Hemos dejado para el final otros dos pabellones “transnacionales”. Uno es el suizo, que se plantea la siempre negativa de Giacometti de representar a su país en este lugar. El otro, por descontado, el español, apartida, de Jordi Colomer y Manuel Segade. Digamos que “¡Únete! Join Us!” es un buen proyecto que desconcierta al espectador de la Bienal, ya que la suya no es una propuesta fácil, más bien fragmentada, que este tiene que ir reconstruyendo en su cabeza y eligiendo finalmente si la asume o la rechaza. Para eso están las escultóricas-gradas, en las que uno puede dedicarse a seguir a las tres protagonistas de los vídeos, aprender a bailar como en Bollywood o simplemente terminar de comer o consultar el móvil. En el fondo, esas son opciones tan legítimas de estar en el mundo como cualquier otras, mientras otros se encargan de llevar a cabo las “revoluciones”.

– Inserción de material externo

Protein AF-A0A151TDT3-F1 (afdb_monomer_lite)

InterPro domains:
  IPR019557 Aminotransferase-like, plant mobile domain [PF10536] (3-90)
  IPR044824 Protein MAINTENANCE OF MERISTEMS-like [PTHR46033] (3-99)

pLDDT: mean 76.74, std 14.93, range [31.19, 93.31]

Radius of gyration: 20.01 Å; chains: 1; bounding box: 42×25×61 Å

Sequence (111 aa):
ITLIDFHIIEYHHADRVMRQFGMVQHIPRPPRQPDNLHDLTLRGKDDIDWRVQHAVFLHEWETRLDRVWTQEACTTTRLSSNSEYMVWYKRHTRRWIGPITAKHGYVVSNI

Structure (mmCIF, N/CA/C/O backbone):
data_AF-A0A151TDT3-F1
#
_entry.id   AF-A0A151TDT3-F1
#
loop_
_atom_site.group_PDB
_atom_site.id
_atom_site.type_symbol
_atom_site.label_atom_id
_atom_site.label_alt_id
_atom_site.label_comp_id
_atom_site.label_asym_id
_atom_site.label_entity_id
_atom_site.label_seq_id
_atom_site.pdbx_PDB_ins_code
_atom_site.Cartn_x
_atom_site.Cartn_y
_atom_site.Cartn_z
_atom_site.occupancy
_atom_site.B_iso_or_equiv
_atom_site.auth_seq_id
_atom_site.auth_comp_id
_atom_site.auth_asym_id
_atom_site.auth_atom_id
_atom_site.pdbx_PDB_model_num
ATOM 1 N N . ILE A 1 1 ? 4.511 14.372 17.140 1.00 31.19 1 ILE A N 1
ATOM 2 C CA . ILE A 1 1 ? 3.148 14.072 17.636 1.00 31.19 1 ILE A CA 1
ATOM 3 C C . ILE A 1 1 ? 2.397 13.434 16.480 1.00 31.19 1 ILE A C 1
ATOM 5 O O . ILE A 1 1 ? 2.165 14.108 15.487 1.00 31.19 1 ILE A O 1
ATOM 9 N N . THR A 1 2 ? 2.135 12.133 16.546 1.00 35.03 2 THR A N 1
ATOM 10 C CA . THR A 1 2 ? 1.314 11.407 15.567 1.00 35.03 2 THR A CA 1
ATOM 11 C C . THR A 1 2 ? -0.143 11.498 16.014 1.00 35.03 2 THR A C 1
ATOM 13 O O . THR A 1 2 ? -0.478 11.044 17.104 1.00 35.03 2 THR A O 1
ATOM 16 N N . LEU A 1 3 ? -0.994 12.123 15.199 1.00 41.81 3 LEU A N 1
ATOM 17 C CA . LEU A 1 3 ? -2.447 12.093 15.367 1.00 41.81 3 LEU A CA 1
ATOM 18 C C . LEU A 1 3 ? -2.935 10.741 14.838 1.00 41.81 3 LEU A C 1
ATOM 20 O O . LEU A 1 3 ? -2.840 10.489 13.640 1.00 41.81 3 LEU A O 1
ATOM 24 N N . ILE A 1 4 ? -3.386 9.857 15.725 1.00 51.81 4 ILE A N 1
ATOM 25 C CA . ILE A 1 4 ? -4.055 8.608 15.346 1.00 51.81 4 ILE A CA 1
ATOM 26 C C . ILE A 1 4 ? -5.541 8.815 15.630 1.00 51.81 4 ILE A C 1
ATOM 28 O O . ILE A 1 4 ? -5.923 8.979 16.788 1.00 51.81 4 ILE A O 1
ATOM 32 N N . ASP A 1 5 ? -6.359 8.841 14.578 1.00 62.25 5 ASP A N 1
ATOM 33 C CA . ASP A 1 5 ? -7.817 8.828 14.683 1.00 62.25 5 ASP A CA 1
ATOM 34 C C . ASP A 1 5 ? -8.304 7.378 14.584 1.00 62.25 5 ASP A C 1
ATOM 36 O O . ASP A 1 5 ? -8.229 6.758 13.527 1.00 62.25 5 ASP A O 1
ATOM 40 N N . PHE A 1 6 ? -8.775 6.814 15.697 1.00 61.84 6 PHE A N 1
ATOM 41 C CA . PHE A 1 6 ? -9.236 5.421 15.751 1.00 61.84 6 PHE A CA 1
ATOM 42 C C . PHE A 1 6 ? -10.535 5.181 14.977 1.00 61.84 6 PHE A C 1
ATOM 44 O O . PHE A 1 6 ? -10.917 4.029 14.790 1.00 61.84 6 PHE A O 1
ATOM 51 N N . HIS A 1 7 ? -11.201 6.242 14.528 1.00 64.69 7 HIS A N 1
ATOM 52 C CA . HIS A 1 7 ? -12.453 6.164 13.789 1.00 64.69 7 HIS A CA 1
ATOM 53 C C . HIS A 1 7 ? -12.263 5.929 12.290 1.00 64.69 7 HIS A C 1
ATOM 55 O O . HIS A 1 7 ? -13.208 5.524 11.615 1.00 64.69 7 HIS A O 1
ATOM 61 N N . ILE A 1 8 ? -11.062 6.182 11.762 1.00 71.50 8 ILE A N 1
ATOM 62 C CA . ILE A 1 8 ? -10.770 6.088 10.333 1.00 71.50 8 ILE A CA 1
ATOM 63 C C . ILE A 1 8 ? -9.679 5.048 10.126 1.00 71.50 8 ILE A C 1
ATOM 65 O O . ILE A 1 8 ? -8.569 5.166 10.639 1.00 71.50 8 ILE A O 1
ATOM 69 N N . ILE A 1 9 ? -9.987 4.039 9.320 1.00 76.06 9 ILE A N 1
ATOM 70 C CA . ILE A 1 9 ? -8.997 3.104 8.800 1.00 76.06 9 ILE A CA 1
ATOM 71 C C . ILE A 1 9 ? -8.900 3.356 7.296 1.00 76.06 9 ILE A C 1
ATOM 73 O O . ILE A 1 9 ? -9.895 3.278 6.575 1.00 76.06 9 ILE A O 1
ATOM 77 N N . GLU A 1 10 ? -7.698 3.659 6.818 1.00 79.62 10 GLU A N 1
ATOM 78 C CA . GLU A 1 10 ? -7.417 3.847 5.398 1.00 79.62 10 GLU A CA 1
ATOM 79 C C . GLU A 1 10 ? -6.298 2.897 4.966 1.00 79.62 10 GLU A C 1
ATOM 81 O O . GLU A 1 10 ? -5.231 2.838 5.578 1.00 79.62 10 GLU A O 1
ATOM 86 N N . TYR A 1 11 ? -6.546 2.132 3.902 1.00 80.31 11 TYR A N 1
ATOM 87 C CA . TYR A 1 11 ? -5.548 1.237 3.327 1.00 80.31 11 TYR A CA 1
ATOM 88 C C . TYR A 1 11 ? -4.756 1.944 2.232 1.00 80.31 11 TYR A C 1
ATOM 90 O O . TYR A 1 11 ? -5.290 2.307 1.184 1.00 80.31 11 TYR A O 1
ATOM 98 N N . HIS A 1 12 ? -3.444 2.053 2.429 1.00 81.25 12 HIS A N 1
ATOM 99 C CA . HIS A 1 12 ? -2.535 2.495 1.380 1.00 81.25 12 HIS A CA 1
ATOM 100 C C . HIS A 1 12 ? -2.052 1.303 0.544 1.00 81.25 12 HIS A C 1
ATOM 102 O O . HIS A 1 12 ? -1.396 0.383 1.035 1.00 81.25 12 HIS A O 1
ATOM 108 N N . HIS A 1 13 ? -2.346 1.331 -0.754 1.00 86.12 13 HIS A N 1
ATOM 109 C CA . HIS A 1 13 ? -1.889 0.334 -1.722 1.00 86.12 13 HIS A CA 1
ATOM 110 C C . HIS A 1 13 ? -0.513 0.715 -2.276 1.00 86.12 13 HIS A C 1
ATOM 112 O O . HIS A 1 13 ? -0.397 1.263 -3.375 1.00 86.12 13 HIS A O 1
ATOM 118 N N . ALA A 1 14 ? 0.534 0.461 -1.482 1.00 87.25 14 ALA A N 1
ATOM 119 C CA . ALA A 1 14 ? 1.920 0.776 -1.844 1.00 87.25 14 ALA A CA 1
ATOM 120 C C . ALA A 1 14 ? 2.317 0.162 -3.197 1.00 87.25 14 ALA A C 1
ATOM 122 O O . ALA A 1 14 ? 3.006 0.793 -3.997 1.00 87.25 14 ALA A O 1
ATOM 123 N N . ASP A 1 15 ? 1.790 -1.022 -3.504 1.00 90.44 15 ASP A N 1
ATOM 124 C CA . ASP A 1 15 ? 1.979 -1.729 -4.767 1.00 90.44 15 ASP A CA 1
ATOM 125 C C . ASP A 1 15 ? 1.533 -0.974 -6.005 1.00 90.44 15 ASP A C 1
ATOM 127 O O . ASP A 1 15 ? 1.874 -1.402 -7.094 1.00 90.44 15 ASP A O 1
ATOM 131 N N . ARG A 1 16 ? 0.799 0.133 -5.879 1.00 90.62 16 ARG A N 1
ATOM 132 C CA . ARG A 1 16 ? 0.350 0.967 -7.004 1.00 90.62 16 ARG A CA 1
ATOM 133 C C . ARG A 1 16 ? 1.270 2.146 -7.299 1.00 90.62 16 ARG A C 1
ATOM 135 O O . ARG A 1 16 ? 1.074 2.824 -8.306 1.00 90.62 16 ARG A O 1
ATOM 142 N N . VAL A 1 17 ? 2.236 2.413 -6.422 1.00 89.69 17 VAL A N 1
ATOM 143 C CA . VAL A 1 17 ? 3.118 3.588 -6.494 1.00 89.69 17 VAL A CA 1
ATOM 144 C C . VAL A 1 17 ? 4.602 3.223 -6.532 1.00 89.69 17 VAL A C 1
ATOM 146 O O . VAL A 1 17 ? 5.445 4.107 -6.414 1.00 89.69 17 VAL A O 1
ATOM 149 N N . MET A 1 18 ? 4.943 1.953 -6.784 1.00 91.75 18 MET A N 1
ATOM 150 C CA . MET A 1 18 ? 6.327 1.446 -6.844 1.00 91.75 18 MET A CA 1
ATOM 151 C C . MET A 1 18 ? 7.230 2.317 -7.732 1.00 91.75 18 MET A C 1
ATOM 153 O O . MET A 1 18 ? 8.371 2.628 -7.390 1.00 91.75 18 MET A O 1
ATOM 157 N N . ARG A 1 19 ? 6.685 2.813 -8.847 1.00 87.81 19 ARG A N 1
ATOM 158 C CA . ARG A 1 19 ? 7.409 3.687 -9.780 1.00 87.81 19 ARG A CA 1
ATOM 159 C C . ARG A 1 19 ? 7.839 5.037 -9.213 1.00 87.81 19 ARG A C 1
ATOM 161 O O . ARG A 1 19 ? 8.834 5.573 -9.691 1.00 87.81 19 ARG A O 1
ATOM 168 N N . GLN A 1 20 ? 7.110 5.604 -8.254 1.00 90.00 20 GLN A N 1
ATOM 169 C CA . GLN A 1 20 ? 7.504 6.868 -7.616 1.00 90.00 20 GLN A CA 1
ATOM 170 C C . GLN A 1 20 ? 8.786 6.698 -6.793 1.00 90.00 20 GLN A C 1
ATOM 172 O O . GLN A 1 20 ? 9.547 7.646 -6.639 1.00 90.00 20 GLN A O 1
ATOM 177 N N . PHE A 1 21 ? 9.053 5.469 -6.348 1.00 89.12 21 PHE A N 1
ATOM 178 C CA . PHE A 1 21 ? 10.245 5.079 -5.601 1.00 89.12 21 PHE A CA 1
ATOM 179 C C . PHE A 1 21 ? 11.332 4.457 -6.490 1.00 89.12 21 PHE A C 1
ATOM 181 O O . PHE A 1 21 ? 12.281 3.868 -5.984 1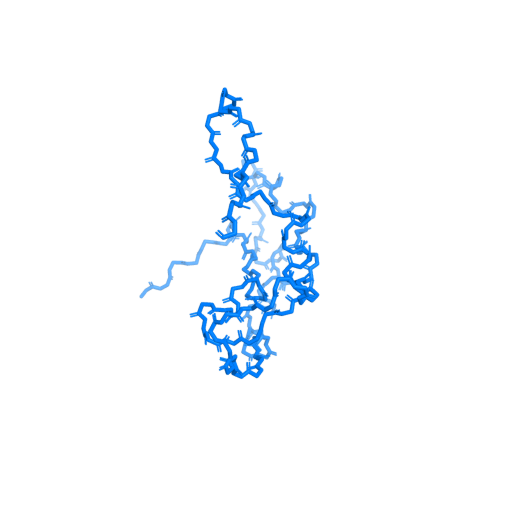.00 89.12 21 PHE A O 1
ATOM 188 N N . GLY A 1 22 ? 11.203 4.563 -7.818 1.00 89.94 22 GLY A N 1
ATOM 189 C CA . GLY A 1 22 ? 12.184 4.018 -8.760 1.00 89.94 22 GLY A CA 1
ATOM 190 C C . GLY A 1 22 ? 12.183 2.491 -8.861 1.00 89.94 22 GLY A C 1
ATOM 191 O O . GLY A 1 22 ? 13.151 1.923 -9.354 1.00 89.94 22 GLY A O 1
ATOM 192 N N . MET A 1 23 ? 11.118 1.817 -8.422 1.00 91.75 23 MET A N 1
ATOM 193 C CA . MET A 1 23 ? 11.009 0.357 -8.454 1.00 91.75 23 MET A CA 1
ATOM 194 C C . MET A 1 23 ? 10.163 -0.144 -9.630 1.00 91.75 23 MET A C 1
ATOM 196 O O . MET A 1 23 ? 9.357 0.598 -10.210 1.00 91.75 23 MET A O 1
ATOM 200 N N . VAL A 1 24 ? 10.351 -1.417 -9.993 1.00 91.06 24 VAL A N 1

Si aún les quedan fuerzas, hay más pabellones (hasta 87) y más citas expositivas extramuros, diseminadas por toda la ciudad. Mención especial, por ejemplo, la propuesta catalana de Mery Cuesta como comisaria y Antoni Abad como artista, que intentan “visibilizar” la Venecia que no se ve con recorridos guiados por invidentes. Eso da pie a un delicioso mapa sonoro de la urbe de los canales. Damien Hirst es el rey en la Dogana y el Palacio Grassi; Jan Fabre en la abadía de San Gregorio (recuperando el trabajo en hueso y cristal de 40 años de profesión); Mark Tobey en la Fundación Peggy Guggenheim; Pistoletto en San Giorggio Magiore; Phillip Guston, protagonista en la Academia, mientras Fernando Zóbel lo es en la Fondaco Marcello. Y una algo decepcionante “Intuitions” en el Palacio Fortuny, donde un mal montaje puede crujir de lleno una idea genial con grandes obras que ilustran el poder evocador de los artistas. Justo lo que perseguía Christine Marcel.